*** SOURCE RECORDS

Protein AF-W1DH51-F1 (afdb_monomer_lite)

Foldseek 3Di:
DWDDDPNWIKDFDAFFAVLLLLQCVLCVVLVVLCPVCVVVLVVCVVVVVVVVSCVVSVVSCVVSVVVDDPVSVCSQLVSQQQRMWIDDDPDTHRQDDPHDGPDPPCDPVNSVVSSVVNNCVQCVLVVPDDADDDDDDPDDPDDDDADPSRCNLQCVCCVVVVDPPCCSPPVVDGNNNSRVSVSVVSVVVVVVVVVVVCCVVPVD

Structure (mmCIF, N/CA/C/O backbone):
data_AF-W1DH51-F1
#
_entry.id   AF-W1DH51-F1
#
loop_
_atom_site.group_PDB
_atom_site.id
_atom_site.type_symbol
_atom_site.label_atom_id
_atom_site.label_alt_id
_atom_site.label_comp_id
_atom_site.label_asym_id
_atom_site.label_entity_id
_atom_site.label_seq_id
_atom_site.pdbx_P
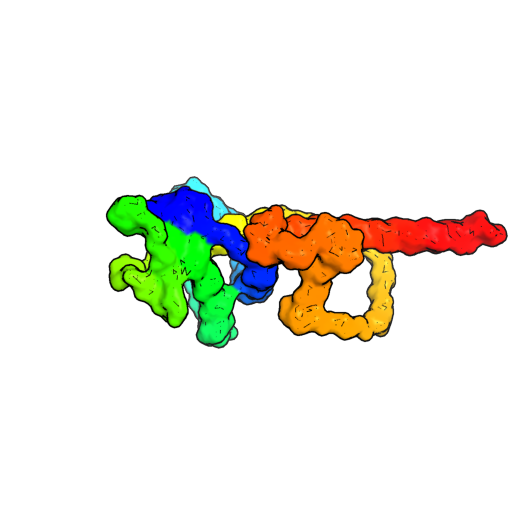DB_ins_code
_atom_site.Cartn_x
_atom_site.Cartn_y
_atom_site.Cartn_z
_atom_site.occupancy
_atom_site.B_iso_or_equiv
_atom_site.auth_seq_id
_atom_site.auth_comp_id
_atom_site.auth_asym_id
_atom_site.auth_atom_id
_atom_site.pdbx_PDB_model_num
ATOM 1 N N . MET A 1 1 ? -0.059 -10.278 10.161 1.00 89.56 1 MET A N 1
ATOM 2 C CA . MET A 1 1 ? 0.632 -9.971 11.432 1.00 89.56 1 MET A CA 1
ATOM 3 C C . MET A 1 1 ? -0.412 -9.795 12.524 1.00 89.56 1 MET A C 1
ATOM 5 O O . MET A 1 1 ? -1.484 -9.309 12.201 1.00 89.56 1 MET A O 1
ATOM 9 N N . GLU A 1 2 ? -0.137 -10.196 13.766 1.00 94.06 2 GLU A N 1
ATOM 10 C CA . GLU A 1 2 ? -1.066 -10.051 14.902 1.00 94.06 2 GLU A CA 1
ATOM 11 C C . GLU A 1 2 ? -0.644 -8.893 15.823 1.00 94.06 2 GLU A C 1
ATOM 13 O O . GLU A 1 2 ? 0.548 -8.612 15.948 1.00 94.06 2 GLU A O 1
ATOM 18 N N . PHE A 1 3 ? -1.607 -8.191 16.420 1.00 93.56 3 PHE A N 1
ATOM 19 C CA . PHE A 1 3 ? -1.389 -7.069 17.343 1.00 93.56 3 PHE A CA 1
ATOM 20 C C . PHE A 1 3 ? -2.634 -6.816 18.203 1.00 93.56 3 PHE A C 1
ATOM 22 O O . PHE A 1 3 ? -3.713 -7.321 17.904 1.00 93.56 3 PHE A O 1
ATOM 29 N N . GLU A 1 4 ? -2.499 -6.005 19.250 1.00 94.56 4 GLU A N 1
ATOM 30 C CA . GLU A 1 4 ? -3.575 -5.726 20.202 1.00 94.56 4 GLU A CA 1
ATOM 31 C C . GLU A 1 4 ? -3.955 -4.238 20.198 1.00 94.56 4 GLU A C 1
ATOM 33 O O . GLU A 1 4 ? -3.088 -3.363 20.179 1.00 94.56 4 GLU A O 1
ATOM 38 N N . ILE A 1 5 ? -5.258 -3.949 20.239 1.00 91.06 5 ILE A N 1
ATOM 39 C CA . ILE A 1 5 ? -5.801 -2.610 20.496 1.00 91.06 5 ILE A CA 1
ATOM 40 C C . ILE A 1 5 ? -6.878 -2.740 21.573 1.00 91.06 5 ILE A C 1
ATOM 42 O O . ILE A 1 5 ? -7.835 -3.490 21.401 1.00 91.06 5 ILE A O 1
ATOM 46 N N . LYS A 1 6 ? -6.745 -1.985 22.674 1.00 89.44 6 LYS A N 1
ATOM 47 C CA . LYS A 1 6 ? -7.732 -1.929 23.773 1.00 89.44 6 LYS A CA 1
ATOM 48 C C . LYS A 1 6 ? -8.129 -3.315 24.330 1.00 89.44 6 LYS A C 1
ATOM 50 O O . LYS A 1 6 ? -9.307 -3.554 24.579 1.00 89.44 6 LYS A O 1
ATOM 55 N N . GLY A 1 7 ? -7.186 -4.244 24.515 1.00 90.31 7 GLY A N 1
ATOM 56 C CA . GLY A 1 7 ? -7.510 -5.588 25.023 1.00 90.31 7 GLY A CA 1
ATOM 57 C C . GLY A 1 7 ? -8.051 -6.559 23.970 1.00 90.31 7 GLY A C 1
ATOM 58 O O . GLY A 1 7 ? -8.377 -7.696 24.302 1.00 90.31 7 GLY A O 1
ATOM 59 N N . VAL A 1 8 ? -8.185 -6.126 22.712 1.00 94.25 8 VAL A N 1
ATOM 60 C CA . VAL A 1 8 ? -8.709 -6.940 21.612 1.00 94.25 8 VAL A CA 1
ATOM 61 C C . VAL A 1 8 ? -7.581 -7.280 20.646 1.00 94.25 8 VAL A C 1
ATOM 63 O O . VAL A 1 8 ? -6.882 -6.392 20.156 1.00 94.25 8 VAL A O 1
ATOM 66 N N . ASN A 1 9 ? -7.437 -8.569 20.338 1.00 96.81 9 ASN A N 1
ATOM 67 C CA . ASN A 1 9 ? -6.466 -9.046 19.362 1.00 96.81 9 ASN A CA 1
ATOM 68 C C . ASN A 1 9 ? -6.997 -8.903 17.936 1.00 96.81 9 ASN A C 1
ATOM 70 O O . ASN A 1 9 ? -8.118 -9.305 17.611 1.00 96.81 9 ASN A O 1
ATOM 74 N N . TYR A 1 10 ? -6.139 -8.386 17.070 1.00 97.31 10 TYR A N 1
ATOM 75 C CA . TYR A 1 10 ? -6.358 -8.211 15.647 1.00 97.31 10 TYR A CA 1
ATOM 76 C C . TYR A 1 10 ? -5.254 -8.909 14.869 1.00 97.31 10 TYR A C 1
ATOM 78 O O . TYR A 1 10 ? -4.136 -9.091 15.349 1.00 97.31 10 TYR A O 1
ATOM 86 N N . ARG A 1 11 ? -5.563 -9.265 13.626 1.00 96.06 11 ARG A N 1
ATOM 87 C CA . ARG A 1 11 ? -4.575 -9.695 12.650 1.00 96.06 11 ARG A CA 1
ATOM 88 C C . ARG A 1 11 ? -4.831 -9.069 11.295 1.00 96.06 11 ARG A C 1
ATOM 90 O O . ARG A 1 11 ? -5.977 -8.861 10.905 1.00 96.06 11 ARG A O 1
ATOM 97 N N . THR A 1 12 ? -3.758 -8.842 10.559 1.00 94.88 12 THR A N 1
ATOM 98 C CA . THR A 1 12 ? -3.773 -8.300 9.200 1.00 94.88 12 THR A CA 1
ATOM 99 C C . THR A 1 12 ? -3.212 -9.304 8.205 1.00 94.88 12 THR A C 1
ATOM 101 O O . THR A 1 12 ? -2.214 -9.981 8.482 1.00 94.88 12 THR A O 1
ATOM 104 N N . ALA A 1 13 ? -3.842 -9.388 7.037 1.00 92.00 13 ALA A N 1
ATOM 105 C CA . ALA A 1 13 ? -3.215 -9.901 5.823 1.00 92.00 13 ALA A CA 1
ATOM 106 C C . ALA A 1 13 ? -2.550 -8.750 5.045 1.00 92.00 13 ALA A C 1
ATOM 108 O O . ALA A 1 13 ? -2.804 -7.577 5.323 1.00 92.00 13 ALA A O 1
ATOM 109 N N . LYS A 1 14 ? -1.680 -9.085 4.084 1.00 89.06 14 LYS A N 1
ATOM 110 C CA . LYS A 1 14 ? -1.130 -8.093 3.152 1.00 89.06 14 LYS A CA 1
ATOM 111 C C . LYS A 1 14 ? -2.205 -7.673 2.147 1.00 89.06 14 LYS A C 1
ATOM 113 O O . LYS A 1 14 ? -2.989 -8.511 1.706 1.00 89.06 14 LYS A O 1
ATOM 118 N N . LEU A 1 15 ? -2.192 -6.398 1.766 1.00 94.69 15 LEU A N 1
ATOM 119 C CA . LEU A 1 15 ? -2.889 -5.926 0.569 1.00 94.69 15 LEU A CA 1
ATOM 120 C C . LEU A 1 15 ? -2.234 -6.530 -0.679 1.00 94.69 15 LEU A C 1
ATOM 122 O O . LEU A 1 15 ? -1.013 -6.708 -0.700 1.00 94.69 15 LEU A O 1
ATOM 126 N N . ASP A 1 16 ? -3.014 -6.794 -1.726 1.00 94.94 16 ASP A N 1
ATOM 127 C CA . ASP A 1 16 ? -2.434 -7.118 -3.032 1.00 94.94 16 ASP A CA 1
ATOM 128 C C . ASP A 1 16 ? -1.725 -5.893 -3.643 1.00 94.94 16 ASP A C 1
ATOM 130 O O . ASP A 1 16 ? -1.911 -4.756 -3.197 1.00 94.94 16 ASP A O 1
ATOM 134 N N . VAL A 1 17 ? -0.880 -6.095 -4.657 1.00 95.75 17 VAL A N 1
ATOM 135 C CA . VAL A 1 17 ? -0.039 -5.009 -5.188 1.00 95.75 17 VAL A CA 1
ATOM 136 C C . VAL A 1 17 ? -0.869 -3.909 -5.865 1.00 95.75 17 VAL A C 1
ATOM 138 O O . VAL A 1 17 ? -0.488 -2.738 -5.818 1.00 95.75 17 VAL A O 1
ATOM 141 N N . PHE A 1 18 ? -2.025 -4.244 -6.447 1.00 95.12 18 PHE A N 1
ATOM 142 C CA . PHE A 1 18 ? -2.923 -3.256 -7.052 1.00 95.12 18 PHE A CA 1
ATOM 143 C C . PHE A 1 18 ? -3.549 -2.369 -5.975 1.00 95.12 18 PHE A C 1
ATOM 145 O O . PHE A 1 18 ? -3.557 -1.142 -6.100 1.00 95.12 18 PHE A O 1
ATOM 152 N N . GLN A 1 19 ? -4.003 -2.971 -4.875 1.00 94.88 19 GLN A N 1
ATOM 153 C CA . GLN A 1 19 ? -4.493 -2.247 -3.707 1.00 94.88 19 GLN A CA 1
ATOM 154 C C . GLN A 1 19 ? -3.392 -1.388 -3.082 1.00 94.88 19 GLN A C 1
ATOM 156 O O . GLN A 1 19 ? -3.636 -0.224 -2.780 1.00 94.88 19 GLN A O 1
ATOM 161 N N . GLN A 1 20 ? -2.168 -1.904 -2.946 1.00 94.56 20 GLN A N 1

******

WHAT TO WORK ON:
Would you retype exactly the lines above, from the line with "ATOM 88 C C" to the line with "ATOM 101 O O", with both end lines kept and nothing more?

TASK OUTPUT:
ATOM 88 C C . ARG A 1 11 ? -4.831 -9.069 11.295 1.00 96.06 11 ARG A C 1
ATOM 90 O O . ARG A 1 11 ? -5.977 -8.861 10.905 1.00 96.06 11 ARG A O 1
ATOM 97 N N . THR A 1 12 ? -3.758 -8.842 10.559 1.00 94.88 12 THR A N 1
ATOM 98 C CA . THR A 1 12 ? -3.773 -8.300 9.200 1.00 94.88 12 THR A CA 1
ATOM 99 C C . THR A 1 12 ? -3.212 -9.304 8.205 1.00 94.88 12 THR A C 1
ATOM 101 O O . THR A 1 12 ? -2.214 -9.981 8.482 1.00 94.88 12 THR A O 1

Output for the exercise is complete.